▶ **WHAT TO WORK ON**: Your answer must consist of exactly the lines below, starting with the line with "ATOM 129 N N" and going on through the line with "ATOM 145 O O", and nothing else.

** DATASET EXTRACT follows **

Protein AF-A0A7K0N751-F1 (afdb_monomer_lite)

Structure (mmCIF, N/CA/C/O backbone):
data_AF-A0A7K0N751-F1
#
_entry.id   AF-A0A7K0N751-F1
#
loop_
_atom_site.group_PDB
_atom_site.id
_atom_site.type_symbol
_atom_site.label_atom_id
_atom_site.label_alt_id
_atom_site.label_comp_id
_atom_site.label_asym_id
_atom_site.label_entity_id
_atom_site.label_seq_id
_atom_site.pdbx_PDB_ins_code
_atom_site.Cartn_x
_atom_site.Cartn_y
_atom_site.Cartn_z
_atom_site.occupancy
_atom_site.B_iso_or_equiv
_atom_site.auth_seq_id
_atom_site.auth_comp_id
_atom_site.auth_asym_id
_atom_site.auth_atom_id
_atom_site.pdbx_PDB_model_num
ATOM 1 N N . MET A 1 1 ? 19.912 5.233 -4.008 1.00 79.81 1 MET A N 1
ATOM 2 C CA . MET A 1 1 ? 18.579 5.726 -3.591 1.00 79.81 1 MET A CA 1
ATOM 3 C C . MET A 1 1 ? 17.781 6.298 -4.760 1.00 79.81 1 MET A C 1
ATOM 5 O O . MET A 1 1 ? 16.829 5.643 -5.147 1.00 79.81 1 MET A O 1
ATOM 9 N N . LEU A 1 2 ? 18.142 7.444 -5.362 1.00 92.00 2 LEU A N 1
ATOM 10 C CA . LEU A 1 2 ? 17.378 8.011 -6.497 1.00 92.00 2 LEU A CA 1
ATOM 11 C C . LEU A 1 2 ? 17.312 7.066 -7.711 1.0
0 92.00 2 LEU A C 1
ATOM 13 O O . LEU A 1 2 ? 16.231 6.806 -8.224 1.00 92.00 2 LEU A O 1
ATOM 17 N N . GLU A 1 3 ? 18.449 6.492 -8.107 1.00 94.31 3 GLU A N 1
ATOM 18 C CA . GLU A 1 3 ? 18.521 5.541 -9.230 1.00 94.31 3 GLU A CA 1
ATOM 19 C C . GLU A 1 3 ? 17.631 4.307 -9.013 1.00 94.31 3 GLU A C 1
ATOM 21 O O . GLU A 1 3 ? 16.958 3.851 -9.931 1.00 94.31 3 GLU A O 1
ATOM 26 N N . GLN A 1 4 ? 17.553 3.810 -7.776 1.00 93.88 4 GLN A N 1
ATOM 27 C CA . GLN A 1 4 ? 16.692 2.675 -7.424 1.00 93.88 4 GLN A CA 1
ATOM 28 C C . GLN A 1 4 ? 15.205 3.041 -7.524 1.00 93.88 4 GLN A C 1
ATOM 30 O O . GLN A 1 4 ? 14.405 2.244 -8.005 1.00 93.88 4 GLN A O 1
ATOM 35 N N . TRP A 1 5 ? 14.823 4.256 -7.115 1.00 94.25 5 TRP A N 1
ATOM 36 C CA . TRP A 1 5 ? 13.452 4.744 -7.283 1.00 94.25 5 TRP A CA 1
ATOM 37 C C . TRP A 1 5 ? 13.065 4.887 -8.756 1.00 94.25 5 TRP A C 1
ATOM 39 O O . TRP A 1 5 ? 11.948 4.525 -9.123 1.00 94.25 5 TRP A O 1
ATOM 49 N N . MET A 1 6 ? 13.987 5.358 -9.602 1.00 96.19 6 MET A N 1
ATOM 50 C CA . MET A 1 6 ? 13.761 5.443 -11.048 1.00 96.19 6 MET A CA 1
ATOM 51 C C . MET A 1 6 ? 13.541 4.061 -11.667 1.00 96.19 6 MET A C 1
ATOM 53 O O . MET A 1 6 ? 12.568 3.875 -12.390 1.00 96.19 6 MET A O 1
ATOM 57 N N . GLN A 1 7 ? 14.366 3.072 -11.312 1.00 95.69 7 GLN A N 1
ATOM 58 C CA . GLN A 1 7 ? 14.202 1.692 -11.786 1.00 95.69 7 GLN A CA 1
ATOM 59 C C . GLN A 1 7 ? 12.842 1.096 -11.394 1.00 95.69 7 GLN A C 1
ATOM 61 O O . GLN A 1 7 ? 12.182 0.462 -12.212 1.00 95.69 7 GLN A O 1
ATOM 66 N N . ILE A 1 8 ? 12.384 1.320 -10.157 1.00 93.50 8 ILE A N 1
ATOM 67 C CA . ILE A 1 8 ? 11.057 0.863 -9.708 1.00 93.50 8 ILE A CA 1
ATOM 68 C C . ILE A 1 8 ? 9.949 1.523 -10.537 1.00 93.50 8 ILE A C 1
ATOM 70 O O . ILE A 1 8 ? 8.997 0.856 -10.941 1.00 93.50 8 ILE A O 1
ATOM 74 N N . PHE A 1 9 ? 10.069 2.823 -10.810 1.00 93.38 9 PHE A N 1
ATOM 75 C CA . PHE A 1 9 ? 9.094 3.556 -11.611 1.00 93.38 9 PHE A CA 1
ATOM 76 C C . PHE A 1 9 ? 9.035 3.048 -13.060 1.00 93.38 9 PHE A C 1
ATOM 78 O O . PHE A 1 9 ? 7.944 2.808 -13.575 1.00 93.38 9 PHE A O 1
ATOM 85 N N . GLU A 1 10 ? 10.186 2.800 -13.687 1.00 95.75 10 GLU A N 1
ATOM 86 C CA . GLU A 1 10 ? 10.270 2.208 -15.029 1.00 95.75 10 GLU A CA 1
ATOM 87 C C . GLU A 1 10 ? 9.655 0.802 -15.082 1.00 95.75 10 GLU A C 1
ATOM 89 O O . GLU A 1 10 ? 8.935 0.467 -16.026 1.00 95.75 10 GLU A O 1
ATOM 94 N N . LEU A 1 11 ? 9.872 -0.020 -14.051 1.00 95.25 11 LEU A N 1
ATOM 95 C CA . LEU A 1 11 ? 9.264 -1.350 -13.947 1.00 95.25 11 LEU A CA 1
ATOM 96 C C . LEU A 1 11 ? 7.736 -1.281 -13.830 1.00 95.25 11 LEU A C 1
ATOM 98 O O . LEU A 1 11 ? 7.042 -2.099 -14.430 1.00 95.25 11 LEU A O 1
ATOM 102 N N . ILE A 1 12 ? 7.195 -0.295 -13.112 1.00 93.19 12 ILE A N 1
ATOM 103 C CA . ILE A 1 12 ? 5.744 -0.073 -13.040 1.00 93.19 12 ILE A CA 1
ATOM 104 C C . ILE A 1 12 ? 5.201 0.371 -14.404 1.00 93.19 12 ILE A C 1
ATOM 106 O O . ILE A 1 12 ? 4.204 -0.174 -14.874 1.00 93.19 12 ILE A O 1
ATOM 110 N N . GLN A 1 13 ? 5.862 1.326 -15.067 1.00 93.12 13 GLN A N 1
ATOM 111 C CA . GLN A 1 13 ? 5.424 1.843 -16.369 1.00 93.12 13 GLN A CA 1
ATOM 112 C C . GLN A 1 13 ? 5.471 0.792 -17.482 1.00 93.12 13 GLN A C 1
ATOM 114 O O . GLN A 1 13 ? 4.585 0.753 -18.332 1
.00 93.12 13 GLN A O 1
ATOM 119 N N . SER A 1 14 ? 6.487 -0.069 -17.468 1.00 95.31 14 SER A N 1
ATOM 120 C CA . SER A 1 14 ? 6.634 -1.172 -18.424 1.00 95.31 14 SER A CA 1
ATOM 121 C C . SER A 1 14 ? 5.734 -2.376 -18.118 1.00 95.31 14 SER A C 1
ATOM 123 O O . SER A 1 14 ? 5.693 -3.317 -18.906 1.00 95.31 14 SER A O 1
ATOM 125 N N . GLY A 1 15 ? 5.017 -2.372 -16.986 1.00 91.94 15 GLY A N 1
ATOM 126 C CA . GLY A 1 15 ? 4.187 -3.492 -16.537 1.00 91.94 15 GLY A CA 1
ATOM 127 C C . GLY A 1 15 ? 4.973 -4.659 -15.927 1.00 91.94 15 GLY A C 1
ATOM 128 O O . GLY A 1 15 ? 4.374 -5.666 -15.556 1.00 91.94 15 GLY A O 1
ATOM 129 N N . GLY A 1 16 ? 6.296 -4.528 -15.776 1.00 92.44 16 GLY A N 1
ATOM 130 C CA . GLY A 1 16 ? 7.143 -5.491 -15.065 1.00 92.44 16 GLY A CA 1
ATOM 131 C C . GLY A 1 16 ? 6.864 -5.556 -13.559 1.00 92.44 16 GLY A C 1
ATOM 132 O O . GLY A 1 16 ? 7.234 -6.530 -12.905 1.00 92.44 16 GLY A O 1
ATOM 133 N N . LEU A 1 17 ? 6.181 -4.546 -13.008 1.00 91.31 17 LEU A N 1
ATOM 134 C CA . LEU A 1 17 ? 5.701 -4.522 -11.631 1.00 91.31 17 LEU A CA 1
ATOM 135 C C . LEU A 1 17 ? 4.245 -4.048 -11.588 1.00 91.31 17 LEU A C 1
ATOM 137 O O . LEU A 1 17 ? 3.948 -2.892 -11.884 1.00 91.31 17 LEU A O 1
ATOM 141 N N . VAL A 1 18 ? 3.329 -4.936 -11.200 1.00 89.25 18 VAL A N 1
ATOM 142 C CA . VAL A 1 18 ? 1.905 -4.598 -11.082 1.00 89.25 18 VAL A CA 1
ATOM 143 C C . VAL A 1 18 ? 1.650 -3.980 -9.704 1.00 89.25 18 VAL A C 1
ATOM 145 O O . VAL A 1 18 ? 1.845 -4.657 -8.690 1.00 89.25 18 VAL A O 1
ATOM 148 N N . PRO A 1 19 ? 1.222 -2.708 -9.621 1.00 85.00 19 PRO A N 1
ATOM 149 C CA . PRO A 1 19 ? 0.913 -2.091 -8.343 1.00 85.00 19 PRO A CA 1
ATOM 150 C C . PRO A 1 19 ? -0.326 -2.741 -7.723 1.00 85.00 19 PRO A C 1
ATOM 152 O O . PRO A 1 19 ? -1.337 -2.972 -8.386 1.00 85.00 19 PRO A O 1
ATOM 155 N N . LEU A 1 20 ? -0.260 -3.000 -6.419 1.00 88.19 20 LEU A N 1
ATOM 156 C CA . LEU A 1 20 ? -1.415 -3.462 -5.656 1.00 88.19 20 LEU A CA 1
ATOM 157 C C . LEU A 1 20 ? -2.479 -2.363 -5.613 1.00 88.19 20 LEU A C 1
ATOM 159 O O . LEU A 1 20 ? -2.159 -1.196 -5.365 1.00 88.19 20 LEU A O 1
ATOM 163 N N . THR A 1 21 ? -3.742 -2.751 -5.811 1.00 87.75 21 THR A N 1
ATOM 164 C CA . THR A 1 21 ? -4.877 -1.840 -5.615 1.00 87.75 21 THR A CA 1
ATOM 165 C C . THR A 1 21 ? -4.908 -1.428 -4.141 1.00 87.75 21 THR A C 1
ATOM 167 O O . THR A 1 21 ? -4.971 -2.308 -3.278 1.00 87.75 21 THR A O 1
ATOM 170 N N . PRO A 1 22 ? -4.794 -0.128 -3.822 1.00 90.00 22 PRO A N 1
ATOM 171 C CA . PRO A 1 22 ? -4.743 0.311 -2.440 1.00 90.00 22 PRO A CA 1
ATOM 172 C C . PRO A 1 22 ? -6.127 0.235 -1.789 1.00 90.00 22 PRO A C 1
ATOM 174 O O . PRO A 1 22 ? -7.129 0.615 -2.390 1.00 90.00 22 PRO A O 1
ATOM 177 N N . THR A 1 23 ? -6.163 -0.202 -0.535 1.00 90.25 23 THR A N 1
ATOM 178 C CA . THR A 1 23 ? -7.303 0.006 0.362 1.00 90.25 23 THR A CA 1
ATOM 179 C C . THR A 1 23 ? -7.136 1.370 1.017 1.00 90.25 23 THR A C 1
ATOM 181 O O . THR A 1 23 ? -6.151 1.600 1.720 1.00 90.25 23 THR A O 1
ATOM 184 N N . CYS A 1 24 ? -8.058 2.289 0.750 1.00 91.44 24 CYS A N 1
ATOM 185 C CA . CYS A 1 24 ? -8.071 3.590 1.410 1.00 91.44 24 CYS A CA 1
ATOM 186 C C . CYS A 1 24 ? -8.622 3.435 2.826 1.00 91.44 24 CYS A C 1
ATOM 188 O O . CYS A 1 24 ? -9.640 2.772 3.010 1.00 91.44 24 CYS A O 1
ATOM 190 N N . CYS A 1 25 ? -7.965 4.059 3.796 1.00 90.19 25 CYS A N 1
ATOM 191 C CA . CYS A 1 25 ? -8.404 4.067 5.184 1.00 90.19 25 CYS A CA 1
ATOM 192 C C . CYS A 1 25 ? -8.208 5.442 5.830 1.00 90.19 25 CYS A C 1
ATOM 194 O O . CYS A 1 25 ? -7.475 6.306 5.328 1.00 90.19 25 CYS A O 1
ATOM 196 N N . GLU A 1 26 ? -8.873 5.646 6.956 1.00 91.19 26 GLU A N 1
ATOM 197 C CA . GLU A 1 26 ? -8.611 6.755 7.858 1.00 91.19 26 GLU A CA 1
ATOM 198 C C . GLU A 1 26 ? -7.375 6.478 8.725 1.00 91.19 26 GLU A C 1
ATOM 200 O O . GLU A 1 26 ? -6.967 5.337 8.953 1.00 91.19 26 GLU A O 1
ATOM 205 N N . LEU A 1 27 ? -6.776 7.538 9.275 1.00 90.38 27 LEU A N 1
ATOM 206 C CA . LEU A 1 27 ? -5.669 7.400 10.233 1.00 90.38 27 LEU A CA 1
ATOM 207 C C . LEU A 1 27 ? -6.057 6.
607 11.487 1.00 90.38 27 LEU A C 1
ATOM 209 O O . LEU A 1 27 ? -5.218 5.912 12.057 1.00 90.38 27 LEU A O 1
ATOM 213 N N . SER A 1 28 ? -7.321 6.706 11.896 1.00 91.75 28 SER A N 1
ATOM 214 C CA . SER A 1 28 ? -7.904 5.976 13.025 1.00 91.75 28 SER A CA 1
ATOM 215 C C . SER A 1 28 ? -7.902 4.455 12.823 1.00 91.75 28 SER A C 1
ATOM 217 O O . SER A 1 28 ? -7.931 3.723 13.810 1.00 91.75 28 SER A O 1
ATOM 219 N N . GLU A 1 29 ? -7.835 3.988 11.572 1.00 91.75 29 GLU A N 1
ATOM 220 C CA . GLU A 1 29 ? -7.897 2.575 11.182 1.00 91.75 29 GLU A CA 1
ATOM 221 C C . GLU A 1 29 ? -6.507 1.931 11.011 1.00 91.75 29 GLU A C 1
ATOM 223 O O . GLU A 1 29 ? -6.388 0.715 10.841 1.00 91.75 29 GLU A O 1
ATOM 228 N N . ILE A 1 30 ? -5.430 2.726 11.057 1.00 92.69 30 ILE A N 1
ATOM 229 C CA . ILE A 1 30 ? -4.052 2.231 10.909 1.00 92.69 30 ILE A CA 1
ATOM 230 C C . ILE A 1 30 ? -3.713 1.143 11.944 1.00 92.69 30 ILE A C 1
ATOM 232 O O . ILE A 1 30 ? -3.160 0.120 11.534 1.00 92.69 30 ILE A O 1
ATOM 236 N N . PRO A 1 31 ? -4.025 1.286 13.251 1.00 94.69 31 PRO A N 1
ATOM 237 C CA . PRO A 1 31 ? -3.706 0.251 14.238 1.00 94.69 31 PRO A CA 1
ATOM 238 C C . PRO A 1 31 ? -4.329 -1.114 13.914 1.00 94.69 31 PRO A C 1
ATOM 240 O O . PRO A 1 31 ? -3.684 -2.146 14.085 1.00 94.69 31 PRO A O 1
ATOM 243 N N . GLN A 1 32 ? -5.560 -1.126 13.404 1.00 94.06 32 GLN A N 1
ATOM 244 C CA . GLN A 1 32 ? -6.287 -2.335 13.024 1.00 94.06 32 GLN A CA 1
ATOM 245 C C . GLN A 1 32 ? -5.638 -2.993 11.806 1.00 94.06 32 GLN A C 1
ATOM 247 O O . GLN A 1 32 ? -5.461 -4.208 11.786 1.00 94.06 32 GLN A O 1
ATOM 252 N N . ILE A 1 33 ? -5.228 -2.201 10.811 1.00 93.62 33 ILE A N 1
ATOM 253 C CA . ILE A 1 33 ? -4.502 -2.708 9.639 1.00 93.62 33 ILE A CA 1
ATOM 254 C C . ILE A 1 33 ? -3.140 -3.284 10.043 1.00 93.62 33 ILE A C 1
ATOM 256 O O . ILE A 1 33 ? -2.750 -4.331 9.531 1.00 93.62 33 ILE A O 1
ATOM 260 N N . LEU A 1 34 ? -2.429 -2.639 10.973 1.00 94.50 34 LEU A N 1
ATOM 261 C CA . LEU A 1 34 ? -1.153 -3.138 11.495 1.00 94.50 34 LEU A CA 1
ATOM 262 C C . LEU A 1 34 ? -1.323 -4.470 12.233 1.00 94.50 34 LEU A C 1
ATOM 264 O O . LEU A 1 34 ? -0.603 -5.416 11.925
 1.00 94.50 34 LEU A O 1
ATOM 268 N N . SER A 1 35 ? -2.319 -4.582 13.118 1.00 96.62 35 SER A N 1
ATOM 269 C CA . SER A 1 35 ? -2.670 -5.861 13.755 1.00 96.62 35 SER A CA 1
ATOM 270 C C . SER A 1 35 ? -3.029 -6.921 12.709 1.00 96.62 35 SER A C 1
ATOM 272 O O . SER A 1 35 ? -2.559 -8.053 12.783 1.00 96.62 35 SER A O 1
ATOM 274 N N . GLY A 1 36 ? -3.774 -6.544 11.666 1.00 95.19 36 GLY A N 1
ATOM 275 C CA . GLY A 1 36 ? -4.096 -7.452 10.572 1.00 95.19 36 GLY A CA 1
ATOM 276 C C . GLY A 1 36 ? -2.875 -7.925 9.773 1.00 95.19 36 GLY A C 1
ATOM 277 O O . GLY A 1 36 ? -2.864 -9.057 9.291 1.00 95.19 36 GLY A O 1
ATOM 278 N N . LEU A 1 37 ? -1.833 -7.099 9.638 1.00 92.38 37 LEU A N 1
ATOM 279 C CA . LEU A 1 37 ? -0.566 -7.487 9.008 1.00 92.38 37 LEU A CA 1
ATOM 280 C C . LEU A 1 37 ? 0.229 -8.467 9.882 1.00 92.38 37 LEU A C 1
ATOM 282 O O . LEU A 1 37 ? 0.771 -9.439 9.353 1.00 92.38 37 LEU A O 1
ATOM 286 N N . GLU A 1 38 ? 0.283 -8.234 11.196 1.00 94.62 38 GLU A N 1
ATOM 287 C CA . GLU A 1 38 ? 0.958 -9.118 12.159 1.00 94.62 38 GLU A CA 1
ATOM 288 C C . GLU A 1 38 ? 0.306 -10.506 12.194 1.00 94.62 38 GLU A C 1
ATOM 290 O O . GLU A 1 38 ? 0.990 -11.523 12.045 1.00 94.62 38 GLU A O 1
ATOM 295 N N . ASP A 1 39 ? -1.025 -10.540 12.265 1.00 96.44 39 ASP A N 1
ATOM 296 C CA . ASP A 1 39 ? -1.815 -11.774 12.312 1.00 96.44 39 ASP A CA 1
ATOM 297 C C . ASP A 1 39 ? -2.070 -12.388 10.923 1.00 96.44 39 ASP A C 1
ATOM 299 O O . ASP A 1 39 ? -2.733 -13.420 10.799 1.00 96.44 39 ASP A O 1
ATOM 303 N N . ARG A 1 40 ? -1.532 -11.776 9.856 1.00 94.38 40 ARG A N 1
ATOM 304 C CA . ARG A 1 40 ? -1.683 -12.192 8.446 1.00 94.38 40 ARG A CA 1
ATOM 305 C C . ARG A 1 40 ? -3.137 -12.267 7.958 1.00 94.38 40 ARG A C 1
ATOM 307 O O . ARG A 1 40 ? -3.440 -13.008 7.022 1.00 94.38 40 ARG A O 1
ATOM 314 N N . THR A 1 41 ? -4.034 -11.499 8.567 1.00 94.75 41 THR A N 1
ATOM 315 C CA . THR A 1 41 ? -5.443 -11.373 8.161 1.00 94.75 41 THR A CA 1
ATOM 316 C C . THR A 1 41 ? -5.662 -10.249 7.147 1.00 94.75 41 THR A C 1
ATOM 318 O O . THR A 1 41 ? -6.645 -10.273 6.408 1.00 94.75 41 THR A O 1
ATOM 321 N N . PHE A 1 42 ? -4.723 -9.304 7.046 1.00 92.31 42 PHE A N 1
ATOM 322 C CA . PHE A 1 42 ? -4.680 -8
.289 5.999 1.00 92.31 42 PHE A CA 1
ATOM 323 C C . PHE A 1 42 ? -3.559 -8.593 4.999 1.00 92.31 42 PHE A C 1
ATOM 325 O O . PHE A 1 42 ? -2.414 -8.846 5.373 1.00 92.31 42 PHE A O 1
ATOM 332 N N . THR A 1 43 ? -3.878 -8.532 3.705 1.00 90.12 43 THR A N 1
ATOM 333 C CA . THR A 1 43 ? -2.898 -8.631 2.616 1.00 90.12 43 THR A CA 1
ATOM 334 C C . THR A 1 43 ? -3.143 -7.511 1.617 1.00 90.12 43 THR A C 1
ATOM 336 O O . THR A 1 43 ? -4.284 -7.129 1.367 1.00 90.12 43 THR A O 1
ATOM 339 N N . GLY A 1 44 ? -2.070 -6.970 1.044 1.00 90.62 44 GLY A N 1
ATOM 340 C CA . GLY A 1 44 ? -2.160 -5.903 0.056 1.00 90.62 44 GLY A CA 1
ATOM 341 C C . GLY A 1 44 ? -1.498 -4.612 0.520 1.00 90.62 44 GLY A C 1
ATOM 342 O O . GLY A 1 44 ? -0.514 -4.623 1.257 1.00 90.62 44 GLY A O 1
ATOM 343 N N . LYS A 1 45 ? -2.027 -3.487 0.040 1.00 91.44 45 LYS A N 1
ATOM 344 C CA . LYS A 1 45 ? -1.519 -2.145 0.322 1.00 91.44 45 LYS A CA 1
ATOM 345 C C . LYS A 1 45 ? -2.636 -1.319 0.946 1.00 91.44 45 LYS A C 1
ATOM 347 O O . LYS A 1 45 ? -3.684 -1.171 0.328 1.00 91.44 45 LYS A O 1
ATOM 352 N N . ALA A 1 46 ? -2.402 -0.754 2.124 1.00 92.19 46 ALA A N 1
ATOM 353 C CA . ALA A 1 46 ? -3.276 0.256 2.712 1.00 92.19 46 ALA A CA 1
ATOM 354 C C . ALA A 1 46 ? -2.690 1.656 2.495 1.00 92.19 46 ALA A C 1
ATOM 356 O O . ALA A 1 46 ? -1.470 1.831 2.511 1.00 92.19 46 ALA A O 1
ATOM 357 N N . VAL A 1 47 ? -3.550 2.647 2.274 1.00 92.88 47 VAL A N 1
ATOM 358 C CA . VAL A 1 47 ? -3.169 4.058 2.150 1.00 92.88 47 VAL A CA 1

** End of DATASET EXTRACT **

▶ **RESPONSE**:
ATOM 129 N N . GLY A 1 16 ? 6.296 -4.528 -15.776 1.00 92.44 16 GLY A N 1
ATOM 130 C CA . GLY A 1 16 ? 7.143 -5.491 -15.065 1.00 92.44 16 GLY A CA 1
ATOM 131 C C . GLY A 1 16 ? 6.864 -5.556 -13.559 1.00 92.44 16 GLY A C 1
ATOM 132 O O . GLY A 1 16 ? 7.234 -6.530 -12.905 1.00 92.44 16 GLY A O 1
ATOM 133 N N . LEU A 1 17 ? 6.181 -4.546 -13.008 1.00 91.31 17 LEU A N 1
ATOM 134 C CA . LEU A 1 17 ? 5.701 -4.522 -11.631 1.00 91.31 17 LEU A CA 1
ATOM 135 C C . LEU A 1 17 ? 4.245 -4.048 -11.588 1.00 91.31 17 LEU A C 1
ATOM 137 O O . LEU A 1 17 ? 3.948 -2.892 -11.884 1.00 91.31 17 LEU A O 1
ATOM 141 N N . VAL A 1 18 ? 3.329 -4.936 -11.200 1.00 89.25 18 VAL A N 1
ATOM 142 C CA . VAL A 1 18 ? 1.905 -4.598 -11.082 1.00 89.25 18 VAL A CA 1
ATOM 143 C C . VAL A 1 18 ? 1.650 -3.980 -9.704 1.00 89.25 18 VAL A C 1
ATOM 145 O O . VAL A 1 18 ? 1.845 -4.657 -8.690 1.00 89.25 18 VAL A O 1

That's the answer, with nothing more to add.